- Opening Delimiter -
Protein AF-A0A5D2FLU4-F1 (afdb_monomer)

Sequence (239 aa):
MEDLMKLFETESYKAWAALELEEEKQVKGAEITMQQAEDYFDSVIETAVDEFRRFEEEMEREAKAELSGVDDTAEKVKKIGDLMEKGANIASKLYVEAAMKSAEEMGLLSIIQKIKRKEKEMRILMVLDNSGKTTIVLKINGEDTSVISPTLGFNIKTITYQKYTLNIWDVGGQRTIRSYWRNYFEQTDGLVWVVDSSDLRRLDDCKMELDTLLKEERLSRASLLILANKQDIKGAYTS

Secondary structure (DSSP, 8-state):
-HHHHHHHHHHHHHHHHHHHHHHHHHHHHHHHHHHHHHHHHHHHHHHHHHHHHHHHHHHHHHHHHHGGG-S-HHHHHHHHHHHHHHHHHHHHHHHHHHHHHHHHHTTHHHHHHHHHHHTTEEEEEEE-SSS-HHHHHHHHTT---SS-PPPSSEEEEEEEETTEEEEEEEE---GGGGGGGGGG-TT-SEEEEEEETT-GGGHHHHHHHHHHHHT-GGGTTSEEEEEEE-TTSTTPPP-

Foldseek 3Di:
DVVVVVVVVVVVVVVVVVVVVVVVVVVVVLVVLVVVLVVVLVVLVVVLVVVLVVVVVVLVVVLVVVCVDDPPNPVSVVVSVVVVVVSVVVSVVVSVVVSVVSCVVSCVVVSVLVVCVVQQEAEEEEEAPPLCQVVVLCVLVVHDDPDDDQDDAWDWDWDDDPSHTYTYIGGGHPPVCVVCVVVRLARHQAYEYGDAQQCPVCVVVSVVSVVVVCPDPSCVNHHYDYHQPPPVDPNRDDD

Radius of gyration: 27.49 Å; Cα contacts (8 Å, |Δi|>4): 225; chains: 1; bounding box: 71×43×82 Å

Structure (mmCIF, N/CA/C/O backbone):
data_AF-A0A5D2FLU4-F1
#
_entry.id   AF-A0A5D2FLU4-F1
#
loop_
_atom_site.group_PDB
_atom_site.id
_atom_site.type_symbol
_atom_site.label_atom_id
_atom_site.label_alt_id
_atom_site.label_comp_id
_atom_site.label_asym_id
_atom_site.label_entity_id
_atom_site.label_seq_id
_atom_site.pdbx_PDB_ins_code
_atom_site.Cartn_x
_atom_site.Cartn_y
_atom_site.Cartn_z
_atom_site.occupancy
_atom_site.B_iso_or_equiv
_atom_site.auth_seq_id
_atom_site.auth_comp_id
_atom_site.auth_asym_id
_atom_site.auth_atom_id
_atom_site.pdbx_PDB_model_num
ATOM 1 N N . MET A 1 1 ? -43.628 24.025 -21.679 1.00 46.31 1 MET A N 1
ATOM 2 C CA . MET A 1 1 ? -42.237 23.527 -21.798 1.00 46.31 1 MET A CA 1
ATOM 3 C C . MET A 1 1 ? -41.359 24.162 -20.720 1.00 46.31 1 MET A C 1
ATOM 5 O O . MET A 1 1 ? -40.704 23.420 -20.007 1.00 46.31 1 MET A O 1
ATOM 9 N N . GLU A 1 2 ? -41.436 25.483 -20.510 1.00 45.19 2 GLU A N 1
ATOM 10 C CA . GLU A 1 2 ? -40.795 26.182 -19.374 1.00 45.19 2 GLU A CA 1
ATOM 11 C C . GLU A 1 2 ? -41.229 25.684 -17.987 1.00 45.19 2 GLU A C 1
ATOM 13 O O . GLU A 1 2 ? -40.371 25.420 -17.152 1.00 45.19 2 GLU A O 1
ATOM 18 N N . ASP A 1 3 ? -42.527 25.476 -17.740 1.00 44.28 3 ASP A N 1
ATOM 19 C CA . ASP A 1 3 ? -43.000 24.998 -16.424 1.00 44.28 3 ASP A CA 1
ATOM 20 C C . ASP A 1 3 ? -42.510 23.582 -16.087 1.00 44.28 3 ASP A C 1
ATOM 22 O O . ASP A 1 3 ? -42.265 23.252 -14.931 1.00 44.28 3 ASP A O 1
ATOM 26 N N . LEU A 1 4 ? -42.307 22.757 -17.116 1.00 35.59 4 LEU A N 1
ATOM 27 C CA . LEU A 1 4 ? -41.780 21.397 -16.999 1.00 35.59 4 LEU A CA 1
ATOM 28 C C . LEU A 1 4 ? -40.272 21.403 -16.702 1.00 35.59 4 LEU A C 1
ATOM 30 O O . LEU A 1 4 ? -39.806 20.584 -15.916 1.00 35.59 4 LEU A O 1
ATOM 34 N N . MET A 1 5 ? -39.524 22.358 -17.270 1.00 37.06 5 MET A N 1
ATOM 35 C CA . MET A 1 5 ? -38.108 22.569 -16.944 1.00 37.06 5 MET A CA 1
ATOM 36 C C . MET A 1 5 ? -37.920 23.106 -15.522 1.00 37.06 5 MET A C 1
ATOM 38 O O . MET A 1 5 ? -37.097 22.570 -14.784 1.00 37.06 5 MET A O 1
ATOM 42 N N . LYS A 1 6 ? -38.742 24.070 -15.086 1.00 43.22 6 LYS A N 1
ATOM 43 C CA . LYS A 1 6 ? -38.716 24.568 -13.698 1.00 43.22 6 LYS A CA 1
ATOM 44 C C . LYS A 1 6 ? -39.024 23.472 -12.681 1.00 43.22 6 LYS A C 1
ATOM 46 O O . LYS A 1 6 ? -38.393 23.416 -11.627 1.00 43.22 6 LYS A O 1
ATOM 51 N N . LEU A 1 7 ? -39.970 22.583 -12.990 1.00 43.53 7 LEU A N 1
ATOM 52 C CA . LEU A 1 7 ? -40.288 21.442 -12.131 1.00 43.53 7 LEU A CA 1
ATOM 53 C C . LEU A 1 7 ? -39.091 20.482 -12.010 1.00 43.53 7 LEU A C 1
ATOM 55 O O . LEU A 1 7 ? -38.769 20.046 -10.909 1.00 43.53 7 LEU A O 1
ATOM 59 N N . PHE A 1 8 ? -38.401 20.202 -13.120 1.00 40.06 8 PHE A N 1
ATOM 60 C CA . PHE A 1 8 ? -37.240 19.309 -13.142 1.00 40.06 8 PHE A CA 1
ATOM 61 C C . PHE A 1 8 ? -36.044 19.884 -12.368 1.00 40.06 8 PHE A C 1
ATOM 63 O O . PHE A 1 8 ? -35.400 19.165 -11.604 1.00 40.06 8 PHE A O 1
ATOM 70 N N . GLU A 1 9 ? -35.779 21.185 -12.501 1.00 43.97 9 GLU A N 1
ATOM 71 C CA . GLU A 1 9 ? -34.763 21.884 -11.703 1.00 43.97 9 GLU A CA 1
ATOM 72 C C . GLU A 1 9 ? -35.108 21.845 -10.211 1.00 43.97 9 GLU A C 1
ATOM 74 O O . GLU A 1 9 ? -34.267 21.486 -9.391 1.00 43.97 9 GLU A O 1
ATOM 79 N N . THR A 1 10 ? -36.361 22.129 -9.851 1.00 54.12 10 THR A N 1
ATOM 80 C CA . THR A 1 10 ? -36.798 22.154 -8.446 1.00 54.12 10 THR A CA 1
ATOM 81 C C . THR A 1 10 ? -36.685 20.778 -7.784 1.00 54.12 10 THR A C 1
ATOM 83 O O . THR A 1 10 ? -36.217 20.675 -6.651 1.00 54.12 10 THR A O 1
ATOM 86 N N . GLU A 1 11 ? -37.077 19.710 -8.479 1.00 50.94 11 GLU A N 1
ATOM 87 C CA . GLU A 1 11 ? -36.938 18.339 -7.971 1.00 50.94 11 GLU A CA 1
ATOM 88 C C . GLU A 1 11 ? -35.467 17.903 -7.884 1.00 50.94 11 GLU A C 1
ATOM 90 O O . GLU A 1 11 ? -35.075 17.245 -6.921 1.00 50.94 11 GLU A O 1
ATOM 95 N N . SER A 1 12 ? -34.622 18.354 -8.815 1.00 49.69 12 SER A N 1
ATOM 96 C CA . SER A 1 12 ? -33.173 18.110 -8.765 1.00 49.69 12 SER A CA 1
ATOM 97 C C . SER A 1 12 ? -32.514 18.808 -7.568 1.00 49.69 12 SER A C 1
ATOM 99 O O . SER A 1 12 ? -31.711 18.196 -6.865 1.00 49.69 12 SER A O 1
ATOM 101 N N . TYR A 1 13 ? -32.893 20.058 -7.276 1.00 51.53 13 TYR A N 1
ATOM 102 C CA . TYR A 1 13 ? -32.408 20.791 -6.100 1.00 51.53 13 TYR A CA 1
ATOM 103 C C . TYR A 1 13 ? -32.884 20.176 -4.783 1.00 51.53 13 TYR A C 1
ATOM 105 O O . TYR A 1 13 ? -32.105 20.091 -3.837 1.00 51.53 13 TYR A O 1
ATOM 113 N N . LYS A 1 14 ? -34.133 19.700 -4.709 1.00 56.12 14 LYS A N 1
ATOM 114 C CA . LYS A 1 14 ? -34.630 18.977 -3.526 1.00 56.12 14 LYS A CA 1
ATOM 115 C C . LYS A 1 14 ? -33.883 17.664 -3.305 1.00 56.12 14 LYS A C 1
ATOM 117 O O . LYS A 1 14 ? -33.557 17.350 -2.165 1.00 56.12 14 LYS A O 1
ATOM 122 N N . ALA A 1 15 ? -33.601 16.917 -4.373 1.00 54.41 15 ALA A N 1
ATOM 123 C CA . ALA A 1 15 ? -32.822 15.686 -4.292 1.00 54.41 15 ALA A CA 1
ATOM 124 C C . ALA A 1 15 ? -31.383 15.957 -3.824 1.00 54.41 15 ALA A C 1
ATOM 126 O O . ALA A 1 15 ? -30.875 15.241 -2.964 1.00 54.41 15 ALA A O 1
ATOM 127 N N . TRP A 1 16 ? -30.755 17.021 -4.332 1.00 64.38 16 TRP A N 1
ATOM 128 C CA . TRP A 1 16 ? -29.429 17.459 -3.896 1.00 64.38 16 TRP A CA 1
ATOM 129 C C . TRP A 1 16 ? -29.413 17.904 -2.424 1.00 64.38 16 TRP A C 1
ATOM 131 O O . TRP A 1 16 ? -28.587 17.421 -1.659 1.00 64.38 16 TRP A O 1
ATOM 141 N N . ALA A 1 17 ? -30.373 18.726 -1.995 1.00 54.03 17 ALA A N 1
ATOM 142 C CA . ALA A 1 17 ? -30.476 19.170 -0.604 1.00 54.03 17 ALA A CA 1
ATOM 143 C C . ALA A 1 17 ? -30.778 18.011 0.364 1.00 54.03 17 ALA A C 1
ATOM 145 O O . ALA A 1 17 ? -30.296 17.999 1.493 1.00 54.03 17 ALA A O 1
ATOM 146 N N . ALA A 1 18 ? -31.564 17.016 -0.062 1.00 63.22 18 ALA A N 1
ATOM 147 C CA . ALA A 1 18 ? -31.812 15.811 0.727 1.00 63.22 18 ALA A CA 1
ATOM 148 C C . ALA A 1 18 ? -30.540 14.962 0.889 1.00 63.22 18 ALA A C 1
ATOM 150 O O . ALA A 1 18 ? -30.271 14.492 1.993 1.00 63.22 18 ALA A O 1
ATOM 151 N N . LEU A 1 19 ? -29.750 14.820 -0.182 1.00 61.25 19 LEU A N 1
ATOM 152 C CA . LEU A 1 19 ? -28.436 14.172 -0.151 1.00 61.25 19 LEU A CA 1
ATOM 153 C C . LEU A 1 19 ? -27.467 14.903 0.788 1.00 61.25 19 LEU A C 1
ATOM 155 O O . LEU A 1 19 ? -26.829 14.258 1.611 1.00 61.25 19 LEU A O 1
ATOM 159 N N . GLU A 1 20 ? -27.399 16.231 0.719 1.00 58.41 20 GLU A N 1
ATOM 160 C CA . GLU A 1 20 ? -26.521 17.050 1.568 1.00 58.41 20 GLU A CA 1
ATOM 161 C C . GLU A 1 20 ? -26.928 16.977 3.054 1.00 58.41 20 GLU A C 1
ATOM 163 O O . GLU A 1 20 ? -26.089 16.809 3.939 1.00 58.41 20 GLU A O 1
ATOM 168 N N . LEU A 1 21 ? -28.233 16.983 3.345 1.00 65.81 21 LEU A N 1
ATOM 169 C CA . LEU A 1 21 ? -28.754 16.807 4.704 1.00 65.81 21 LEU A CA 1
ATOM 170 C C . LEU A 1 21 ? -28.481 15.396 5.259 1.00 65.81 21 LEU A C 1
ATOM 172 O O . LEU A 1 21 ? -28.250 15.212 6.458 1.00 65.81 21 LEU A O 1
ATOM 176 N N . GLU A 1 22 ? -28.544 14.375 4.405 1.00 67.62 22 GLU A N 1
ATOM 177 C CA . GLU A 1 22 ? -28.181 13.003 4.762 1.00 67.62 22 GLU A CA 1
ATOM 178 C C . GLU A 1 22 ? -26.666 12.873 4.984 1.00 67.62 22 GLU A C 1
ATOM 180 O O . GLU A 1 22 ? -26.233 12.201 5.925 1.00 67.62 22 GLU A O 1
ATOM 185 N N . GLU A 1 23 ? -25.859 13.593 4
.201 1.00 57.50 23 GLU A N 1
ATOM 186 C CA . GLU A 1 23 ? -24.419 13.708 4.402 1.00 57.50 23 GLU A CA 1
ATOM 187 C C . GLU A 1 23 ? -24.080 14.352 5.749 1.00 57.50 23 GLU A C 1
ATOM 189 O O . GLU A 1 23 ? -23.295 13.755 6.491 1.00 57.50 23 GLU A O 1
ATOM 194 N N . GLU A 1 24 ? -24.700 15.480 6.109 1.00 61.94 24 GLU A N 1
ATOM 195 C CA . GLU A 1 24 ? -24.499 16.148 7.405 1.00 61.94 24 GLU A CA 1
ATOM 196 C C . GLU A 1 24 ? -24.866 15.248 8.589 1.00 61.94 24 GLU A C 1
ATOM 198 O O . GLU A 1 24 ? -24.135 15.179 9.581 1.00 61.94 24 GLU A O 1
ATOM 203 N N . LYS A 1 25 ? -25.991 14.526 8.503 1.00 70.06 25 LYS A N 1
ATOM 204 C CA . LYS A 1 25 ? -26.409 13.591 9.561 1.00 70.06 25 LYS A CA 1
- Closing Delimiter -
**THE TASK:**
Scan the entries above for the line containing "ATOM 30 O O", and copy it and all lines after it exactly, down to and including the line containing "ATOM 52 C CA".

**EXERCISE ANSWER:**
ATOM 30 O O . LEU A 1 4 ? -39.806 20.584 -15.916 1.00 35.59 4 LEU A O 1
ATOM 34 N N . MET A 1 5 ? -39.524 22.358 -17.270 1.00 37.06 5 MET A N 1
ATOM 35 C CA . MET A 1 5 ? -38.108 22.569 -16.944 1.00 37.06 5 MET A CA 1
ATOM 36 C C . MET A 1 5 ? -37.920 23.106 -15.522 1.00 37.06 5 MET A C 1
ATOM 38 O O . MET A 1 5 ? -37.097 22.570 -14.784 1.00 37.06 5 MET A O 1
ATOM 42 N N . LYS A 1 6 ? -38.742 24.070 -15.086 1.00 43.22 6 LYS A N 1
ATOM 43 C CA . LYS A 1 6 ? -38.716 24.568 -13.698 1.00 43.22 6 LYS A CA 1
ATOM 44 C C . LYS A 1 6 ? -39.024 23.472 -12.681 1.00 43.22 6 LYS A C 1
ATOM 46 O O . LYS A 1 6 ? -38.393 23.416 -11.627 1.00 43.22 6 LYS A O 1
ATOM 51 N N . LEU A 1 7 ? -39.970 22.583 -12.990 1.00 43.53 7 LEU A N 1
ATOM 52 C CA . LEU A 1 7 ? -40.288 21.442 -12.131 1.00 43.53 7 LEU A CA 1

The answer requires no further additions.